Эйда, сдерживая новый стон, осторожно разминала занемевшие запястья. С багровыми кругами. Но крови нет – даже странно...
– Теперь ты давай!
Девушка взялась за путы товарища по плену.
– Тебя как зовут-то?
Он помогает, как может. А может явно лучше ее.
– Эйда Таррент.
– А ты – молодец, – одобрил юный разгрызатель веревок. – Догадалась дряни не нахлебаться.
Девушка промолчала – наконец-то подцепила узел. Дальше дело пошло как по маслу!
– А я – Диего, – мальчишка уже споро разбирался с узлами на ногах. Причем – куда быстрее Эйды. – Герцог Диего Илладийский.
2
Ничего себе. Он-то здесь откуда? Илладэн же от этих мест... да уж не дальше Лиара!
– У тебя шпилька есть? – цепкий взгляд скользнул по Эйде – с золотистых волос до светлых сандалий. И явно остался разочарованным. – Конечно, нет.
– Нет... Зачем тебе?
Не в качестве же оружия, в самом деле?
– Дверь открыть, – пояснил Диего еще одну непреложную истину.
Нормальные люди веревки разгрызают зубами, а дверные замки взламывают шпильками. Ясно, Эйда Таррент?
– Как ты сюда попал? Тебе известно, зачем мы здесь?
– С родственниками не повезло, – серьезно сверкнул чернущими очами (через пару лет девушки с ума будут сходить. Если доживет!) герцог Диего Илладийский. – У меня – не дядя, а мерзавец. И у него не дом, а гадюшник. Там всего один приличный человек – кузен Октавиан, и того рядом не оказалось. А зачем мы здесь – скажу, если пообещаешь не пугаться и не орать.

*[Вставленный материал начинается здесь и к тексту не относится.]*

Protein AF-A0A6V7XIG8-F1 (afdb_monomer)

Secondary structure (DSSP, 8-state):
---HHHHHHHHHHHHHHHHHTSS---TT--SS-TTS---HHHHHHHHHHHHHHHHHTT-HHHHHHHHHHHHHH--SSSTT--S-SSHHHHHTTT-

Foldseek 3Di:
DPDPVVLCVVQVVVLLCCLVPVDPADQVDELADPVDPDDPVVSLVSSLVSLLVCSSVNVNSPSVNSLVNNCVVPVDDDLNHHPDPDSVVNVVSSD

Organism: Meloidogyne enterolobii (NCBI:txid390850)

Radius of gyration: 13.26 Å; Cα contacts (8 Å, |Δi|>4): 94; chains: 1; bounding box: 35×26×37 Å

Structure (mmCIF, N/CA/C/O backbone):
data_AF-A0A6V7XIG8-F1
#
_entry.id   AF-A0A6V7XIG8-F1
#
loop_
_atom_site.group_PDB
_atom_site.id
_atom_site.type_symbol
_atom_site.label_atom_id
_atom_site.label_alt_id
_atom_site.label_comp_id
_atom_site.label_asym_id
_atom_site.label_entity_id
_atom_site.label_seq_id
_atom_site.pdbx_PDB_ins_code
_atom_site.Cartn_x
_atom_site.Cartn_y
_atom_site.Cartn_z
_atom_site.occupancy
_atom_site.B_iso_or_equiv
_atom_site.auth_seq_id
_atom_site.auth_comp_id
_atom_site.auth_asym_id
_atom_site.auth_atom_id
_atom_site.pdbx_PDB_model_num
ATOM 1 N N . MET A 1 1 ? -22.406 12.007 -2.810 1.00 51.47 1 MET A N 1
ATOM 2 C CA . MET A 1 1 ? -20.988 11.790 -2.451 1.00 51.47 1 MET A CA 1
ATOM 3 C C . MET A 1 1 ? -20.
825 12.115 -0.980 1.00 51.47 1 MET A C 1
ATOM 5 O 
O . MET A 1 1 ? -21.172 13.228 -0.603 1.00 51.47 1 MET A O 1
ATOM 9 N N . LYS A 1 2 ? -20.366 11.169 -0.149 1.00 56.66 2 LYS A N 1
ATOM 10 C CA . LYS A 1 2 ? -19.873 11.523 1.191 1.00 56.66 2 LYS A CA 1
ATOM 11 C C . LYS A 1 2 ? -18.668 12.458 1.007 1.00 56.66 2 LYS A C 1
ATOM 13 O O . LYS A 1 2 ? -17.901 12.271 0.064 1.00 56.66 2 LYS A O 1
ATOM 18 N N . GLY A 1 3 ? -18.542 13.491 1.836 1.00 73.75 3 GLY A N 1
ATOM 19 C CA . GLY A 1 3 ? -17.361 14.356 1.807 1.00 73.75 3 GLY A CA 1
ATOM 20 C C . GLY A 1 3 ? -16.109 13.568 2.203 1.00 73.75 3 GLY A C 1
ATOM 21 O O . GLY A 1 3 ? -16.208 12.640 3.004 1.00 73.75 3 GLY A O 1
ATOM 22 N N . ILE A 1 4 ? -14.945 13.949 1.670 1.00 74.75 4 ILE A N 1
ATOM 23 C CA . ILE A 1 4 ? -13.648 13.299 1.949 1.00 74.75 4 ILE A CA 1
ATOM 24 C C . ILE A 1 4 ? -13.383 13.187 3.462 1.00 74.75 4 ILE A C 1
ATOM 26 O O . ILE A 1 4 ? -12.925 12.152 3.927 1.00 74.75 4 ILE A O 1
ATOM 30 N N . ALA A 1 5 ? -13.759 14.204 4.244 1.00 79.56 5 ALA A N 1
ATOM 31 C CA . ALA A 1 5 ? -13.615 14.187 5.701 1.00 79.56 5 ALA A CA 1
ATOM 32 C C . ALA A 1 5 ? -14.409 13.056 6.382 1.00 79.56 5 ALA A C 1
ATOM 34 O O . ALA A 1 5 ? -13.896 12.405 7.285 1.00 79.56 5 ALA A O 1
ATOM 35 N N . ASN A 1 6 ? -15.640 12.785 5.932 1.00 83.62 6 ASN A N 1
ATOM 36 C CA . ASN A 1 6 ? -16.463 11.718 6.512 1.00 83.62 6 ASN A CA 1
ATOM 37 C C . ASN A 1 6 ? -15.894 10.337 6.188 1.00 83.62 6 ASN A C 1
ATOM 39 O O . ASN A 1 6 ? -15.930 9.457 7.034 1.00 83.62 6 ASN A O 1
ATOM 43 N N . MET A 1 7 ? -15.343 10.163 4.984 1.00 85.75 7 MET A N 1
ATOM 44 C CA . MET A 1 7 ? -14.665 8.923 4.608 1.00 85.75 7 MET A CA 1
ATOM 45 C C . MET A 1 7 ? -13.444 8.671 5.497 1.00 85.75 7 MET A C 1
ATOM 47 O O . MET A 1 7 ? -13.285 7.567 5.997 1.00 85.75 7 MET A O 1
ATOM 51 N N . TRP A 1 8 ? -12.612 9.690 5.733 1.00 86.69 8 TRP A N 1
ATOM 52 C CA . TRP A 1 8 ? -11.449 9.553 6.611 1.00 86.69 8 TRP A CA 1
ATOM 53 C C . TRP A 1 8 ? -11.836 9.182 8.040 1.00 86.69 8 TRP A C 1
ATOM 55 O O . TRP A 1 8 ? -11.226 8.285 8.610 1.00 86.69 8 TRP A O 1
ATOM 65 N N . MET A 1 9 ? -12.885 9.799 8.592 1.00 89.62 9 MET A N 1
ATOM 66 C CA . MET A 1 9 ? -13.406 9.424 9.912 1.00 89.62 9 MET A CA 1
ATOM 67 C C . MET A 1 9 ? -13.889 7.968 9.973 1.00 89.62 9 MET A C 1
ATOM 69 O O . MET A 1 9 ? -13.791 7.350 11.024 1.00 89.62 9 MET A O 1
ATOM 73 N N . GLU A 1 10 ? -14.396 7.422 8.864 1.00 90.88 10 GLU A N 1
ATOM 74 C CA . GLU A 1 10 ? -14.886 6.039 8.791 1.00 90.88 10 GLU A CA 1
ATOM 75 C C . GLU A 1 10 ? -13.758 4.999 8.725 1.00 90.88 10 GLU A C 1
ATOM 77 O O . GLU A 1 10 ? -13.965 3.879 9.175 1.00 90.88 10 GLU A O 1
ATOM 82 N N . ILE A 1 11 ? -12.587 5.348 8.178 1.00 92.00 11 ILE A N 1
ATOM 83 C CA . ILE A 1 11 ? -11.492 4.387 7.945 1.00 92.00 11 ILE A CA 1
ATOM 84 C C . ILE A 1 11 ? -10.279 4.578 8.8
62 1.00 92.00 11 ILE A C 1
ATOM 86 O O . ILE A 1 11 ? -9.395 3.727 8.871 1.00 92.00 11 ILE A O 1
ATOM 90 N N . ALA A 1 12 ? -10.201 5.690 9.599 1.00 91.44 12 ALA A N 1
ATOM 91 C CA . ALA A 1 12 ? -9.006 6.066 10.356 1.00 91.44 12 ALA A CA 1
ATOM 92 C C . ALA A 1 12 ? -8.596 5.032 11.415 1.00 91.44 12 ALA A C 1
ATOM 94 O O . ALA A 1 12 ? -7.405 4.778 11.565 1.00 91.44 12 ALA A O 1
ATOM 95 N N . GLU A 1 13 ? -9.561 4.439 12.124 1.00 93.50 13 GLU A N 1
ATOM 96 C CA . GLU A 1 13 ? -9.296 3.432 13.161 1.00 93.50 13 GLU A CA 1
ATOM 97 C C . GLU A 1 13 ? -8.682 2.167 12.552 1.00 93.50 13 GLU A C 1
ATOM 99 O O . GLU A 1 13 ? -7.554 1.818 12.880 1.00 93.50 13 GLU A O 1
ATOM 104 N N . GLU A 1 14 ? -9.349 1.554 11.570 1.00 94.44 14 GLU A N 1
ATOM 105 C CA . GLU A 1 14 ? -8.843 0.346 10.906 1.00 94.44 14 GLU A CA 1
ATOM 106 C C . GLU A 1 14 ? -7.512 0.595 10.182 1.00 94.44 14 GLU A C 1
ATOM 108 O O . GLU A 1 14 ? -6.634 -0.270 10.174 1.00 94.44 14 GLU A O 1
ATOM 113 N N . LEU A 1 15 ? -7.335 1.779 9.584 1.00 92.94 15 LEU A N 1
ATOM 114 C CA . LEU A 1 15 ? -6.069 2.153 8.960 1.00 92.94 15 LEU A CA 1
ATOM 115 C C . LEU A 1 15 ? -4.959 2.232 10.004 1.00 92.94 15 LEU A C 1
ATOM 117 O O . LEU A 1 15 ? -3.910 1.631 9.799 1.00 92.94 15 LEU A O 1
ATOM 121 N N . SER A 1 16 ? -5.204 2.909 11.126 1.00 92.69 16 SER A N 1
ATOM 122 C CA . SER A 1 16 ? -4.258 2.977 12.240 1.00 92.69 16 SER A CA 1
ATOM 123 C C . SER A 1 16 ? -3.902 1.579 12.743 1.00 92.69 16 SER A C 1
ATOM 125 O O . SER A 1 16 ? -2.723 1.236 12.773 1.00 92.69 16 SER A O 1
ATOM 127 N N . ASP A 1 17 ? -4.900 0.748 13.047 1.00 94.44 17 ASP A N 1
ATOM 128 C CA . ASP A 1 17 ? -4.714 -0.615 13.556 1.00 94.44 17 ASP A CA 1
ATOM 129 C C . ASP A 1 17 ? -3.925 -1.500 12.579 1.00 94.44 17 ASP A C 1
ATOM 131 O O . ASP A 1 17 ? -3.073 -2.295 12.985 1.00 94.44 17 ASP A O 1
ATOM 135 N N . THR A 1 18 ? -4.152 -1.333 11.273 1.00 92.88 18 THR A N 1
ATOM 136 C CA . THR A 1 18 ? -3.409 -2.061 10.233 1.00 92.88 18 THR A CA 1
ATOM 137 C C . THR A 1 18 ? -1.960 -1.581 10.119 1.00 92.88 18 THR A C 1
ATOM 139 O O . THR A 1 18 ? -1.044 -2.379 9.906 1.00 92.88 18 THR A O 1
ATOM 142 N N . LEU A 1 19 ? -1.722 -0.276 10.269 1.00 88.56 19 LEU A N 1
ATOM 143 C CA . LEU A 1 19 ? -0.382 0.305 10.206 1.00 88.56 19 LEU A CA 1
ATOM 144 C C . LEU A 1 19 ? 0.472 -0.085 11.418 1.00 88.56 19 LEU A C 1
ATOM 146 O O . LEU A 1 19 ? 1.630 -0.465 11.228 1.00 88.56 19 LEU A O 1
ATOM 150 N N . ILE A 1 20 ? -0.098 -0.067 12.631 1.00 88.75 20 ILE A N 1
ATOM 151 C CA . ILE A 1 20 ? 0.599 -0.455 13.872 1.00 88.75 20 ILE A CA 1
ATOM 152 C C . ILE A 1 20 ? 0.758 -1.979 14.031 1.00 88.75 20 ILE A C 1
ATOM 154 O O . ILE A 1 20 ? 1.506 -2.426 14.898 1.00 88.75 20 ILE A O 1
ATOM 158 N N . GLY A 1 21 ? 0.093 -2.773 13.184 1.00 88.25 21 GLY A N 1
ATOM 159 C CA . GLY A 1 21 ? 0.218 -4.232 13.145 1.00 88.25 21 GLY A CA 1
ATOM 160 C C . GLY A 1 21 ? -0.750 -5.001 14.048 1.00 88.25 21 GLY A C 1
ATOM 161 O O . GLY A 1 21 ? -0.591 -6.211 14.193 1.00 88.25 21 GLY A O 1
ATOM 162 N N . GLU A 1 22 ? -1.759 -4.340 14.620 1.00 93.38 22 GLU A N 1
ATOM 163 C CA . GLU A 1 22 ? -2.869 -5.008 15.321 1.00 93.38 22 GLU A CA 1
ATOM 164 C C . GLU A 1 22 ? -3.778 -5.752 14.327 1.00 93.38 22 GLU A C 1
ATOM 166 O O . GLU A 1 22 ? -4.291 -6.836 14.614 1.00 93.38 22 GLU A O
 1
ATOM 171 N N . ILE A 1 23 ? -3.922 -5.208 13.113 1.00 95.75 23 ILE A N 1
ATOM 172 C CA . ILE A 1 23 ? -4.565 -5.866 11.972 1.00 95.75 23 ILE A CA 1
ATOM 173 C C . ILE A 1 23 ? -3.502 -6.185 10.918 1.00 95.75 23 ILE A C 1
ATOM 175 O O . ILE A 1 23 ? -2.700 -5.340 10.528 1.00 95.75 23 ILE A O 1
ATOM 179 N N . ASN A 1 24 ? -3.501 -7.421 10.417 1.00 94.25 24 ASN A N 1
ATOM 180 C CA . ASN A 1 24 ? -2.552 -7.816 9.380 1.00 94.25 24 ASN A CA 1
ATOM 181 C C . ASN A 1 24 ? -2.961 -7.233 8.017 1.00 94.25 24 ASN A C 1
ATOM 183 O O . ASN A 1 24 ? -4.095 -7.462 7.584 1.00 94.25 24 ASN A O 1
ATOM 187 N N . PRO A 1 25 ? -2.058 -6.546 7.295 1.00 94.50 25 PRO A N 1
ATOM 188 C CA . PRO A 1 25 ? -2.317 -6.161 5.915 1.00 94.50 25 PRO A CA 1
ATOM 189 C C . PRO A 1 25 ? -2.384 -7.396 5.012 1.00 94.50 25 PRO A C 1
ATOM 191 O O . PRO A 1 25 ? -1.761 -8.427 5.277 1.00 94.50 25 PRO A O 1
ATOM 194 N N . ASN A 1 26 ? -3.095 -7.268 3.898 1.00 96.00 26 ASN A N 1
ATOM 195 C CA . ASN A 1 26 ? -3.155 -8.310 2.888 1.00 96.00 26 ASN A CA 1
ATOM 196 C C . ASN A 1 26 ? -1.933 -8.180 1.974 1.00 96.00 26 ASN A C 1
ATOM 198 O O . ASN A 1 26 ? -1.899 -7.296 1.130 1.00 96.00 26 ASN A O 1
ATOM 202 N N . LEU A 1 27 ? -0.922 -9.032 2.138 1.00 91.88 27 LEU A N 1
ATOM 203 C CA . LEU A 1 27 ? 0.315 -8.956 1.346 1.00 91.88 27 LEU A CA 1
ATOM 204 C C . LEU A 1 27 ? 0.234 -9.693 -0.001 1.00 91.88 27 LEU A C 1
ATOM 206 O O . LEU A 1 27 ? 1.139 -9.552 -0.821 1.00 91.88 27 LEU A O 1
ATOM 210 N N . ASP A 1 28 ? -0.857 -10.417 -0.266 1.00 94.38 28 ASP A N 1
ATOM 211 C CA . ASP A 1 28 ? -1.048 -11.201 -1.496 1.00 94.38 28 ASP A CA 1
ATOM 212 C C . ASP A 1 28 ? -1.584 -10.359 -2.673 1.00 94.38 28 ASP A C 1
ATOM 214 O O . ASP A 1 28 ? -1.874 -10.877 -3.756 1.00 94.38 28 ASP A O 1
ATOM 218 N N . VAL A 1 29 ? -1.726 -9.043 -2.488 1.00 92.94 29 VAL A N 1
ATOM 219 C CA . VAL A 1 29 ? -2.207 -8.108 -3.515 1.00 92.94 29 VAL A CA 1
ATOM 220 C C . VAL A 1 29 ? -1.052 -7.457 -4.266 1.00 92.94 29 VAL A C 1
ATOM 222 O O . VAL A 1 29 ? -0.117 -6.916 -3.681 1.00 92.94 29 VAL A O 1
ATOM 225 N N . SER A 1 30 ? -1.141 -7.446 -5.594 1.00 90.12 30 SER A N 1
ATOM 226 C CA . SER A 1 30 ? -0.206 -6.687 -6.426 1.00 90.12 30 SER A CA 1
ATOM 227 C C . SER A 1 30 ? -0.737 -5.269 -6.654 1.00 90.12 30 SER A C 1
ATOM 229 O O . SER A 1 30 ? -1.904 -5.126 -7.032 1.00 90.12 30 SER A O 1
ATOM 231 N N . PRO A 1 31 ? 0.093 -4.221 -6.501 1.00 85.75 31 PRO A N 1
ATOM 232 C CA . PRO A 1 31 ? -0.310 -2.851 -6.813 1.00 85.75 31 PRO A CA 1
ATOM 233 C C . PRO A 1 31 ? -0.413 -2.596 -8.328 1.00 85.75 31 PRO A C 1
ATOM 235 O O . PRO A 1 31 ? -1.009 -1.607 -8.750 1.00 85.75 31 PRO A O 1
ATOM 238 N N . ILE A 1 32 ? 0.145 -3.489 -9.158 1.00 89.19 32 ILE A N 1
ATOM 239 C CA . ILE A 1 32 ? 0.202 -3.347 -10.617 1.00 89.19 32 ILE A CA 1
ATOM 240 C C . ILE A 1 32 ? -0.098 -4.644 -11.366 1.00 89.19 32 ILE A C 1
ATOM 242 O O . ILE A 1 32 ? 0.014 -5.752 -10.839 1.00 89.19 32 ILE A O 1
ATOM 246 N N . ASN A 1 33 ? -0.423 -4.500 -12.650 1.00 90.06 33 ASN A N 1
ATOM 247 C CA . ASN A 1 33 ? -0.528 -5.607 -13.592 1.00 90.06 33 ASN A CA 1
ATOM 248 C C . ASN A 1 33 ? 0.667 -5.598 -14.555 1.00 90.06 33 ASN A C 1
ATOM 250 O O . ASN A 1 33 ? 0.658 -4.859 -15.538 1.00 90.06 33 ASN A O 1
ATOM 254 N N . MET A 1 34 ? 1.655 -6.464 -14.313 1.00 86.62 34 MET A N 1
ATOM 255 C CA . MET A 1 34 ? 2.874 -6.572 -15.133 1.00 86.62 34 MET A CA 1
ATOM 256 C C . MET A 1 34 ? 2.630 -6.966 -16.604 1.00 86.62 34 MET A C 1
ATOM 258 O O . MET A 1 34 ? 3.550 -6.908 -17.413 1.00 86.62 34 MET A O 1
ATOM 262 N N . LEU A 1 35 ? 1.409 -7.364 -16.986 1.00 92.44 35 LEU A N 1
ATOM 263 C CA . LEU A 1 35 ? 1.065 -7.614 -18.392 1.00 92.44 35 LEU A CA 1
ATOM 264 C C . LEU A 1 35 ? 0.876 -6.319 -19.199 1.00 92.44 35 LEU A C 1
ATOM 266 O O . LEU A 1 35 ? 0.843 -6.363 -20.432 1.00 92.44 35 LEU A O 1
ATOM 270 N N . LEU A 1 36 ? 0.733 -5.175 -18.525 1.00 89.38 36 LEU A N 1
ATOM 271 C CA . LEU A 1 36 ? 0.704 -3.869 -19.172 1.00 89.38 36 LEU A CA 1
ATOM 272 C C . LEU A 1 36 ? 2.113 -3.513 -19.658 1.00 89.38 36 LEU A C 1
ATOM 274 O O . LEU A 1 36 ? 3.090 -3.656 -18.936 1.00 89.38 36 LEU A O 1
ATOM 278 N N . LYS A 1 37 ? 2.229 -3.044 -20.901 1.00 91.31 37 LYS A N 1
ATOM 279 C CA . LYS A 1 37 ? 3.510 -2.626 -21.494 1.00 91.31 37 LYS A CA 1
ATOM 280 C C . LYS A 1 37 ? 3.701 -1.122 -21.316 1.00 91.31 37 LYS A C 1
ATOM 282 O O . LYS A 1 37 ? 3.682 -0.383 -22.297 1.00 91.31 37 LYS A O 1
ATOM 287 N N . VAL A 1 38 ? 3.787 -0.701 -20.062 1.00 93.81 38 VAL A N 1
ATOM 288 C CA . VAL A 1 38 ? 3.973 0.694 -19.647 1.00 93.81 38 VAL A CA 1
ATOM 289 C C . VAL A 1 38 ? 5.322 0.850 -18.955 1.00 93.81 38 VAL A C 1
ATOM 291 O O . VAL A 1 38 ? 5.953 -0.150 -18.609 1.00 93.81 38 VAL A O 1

– Не испугаюсь и не заору. Хочешь, угадаю? Нас хотят убить, да?
– Да. Здесь какой-то мерзкий языческий храм, а нас планируют принести в жертву, – порадовал Диего. – Эх, жаль – Элгэ здесь нет! Это моя сестра. Она бы им тут всем устроила праздничек!
Эйда чуть не рассмеялась. Таким тоном говорят: "Был бы здесь мой папа!" Те, кто еще не знают, что папы – далеко не всесильны.
– Зря смеешься, – юный илладиец методично оглядел помещение, но ничего острого не нашел.
Ровно-гладкий камень стен, пола и потолка – что здесь может заваляться?
– Элгэ – она как старший брат, только лучше. У меня есть еще одна сестра, Алекса. Вот она – как ты. Воспитанная барышня! – скривился Диего.
Ну вот. Оказывается, воспитанные барышни не нравятся четырнадцатилетним мальчишкам.
Ох, лучше бы они не нравились взрослым подонкам!
– Диего, ты не знаешь, они собираются принести в жертву только нас?
– Не знаю, – юный герцог уже отчаянно пытается раскачать и вытащить из стены облюбованный им камень. Лишь чуть-чуть выступающий над общей гладкостью.
Эйда бессильно сжала слабые кулаки. Что делать ей? Бесполезно колотиться в дверь? Поискать еще одну каменюку и тщетно попытаться вооружиться? А враги тем временем...
– Диего, у них моя дочь! – не выдержала девушка.
Совсем ошалела – вываливать такое на ребенка? Но молчать уже нет сил!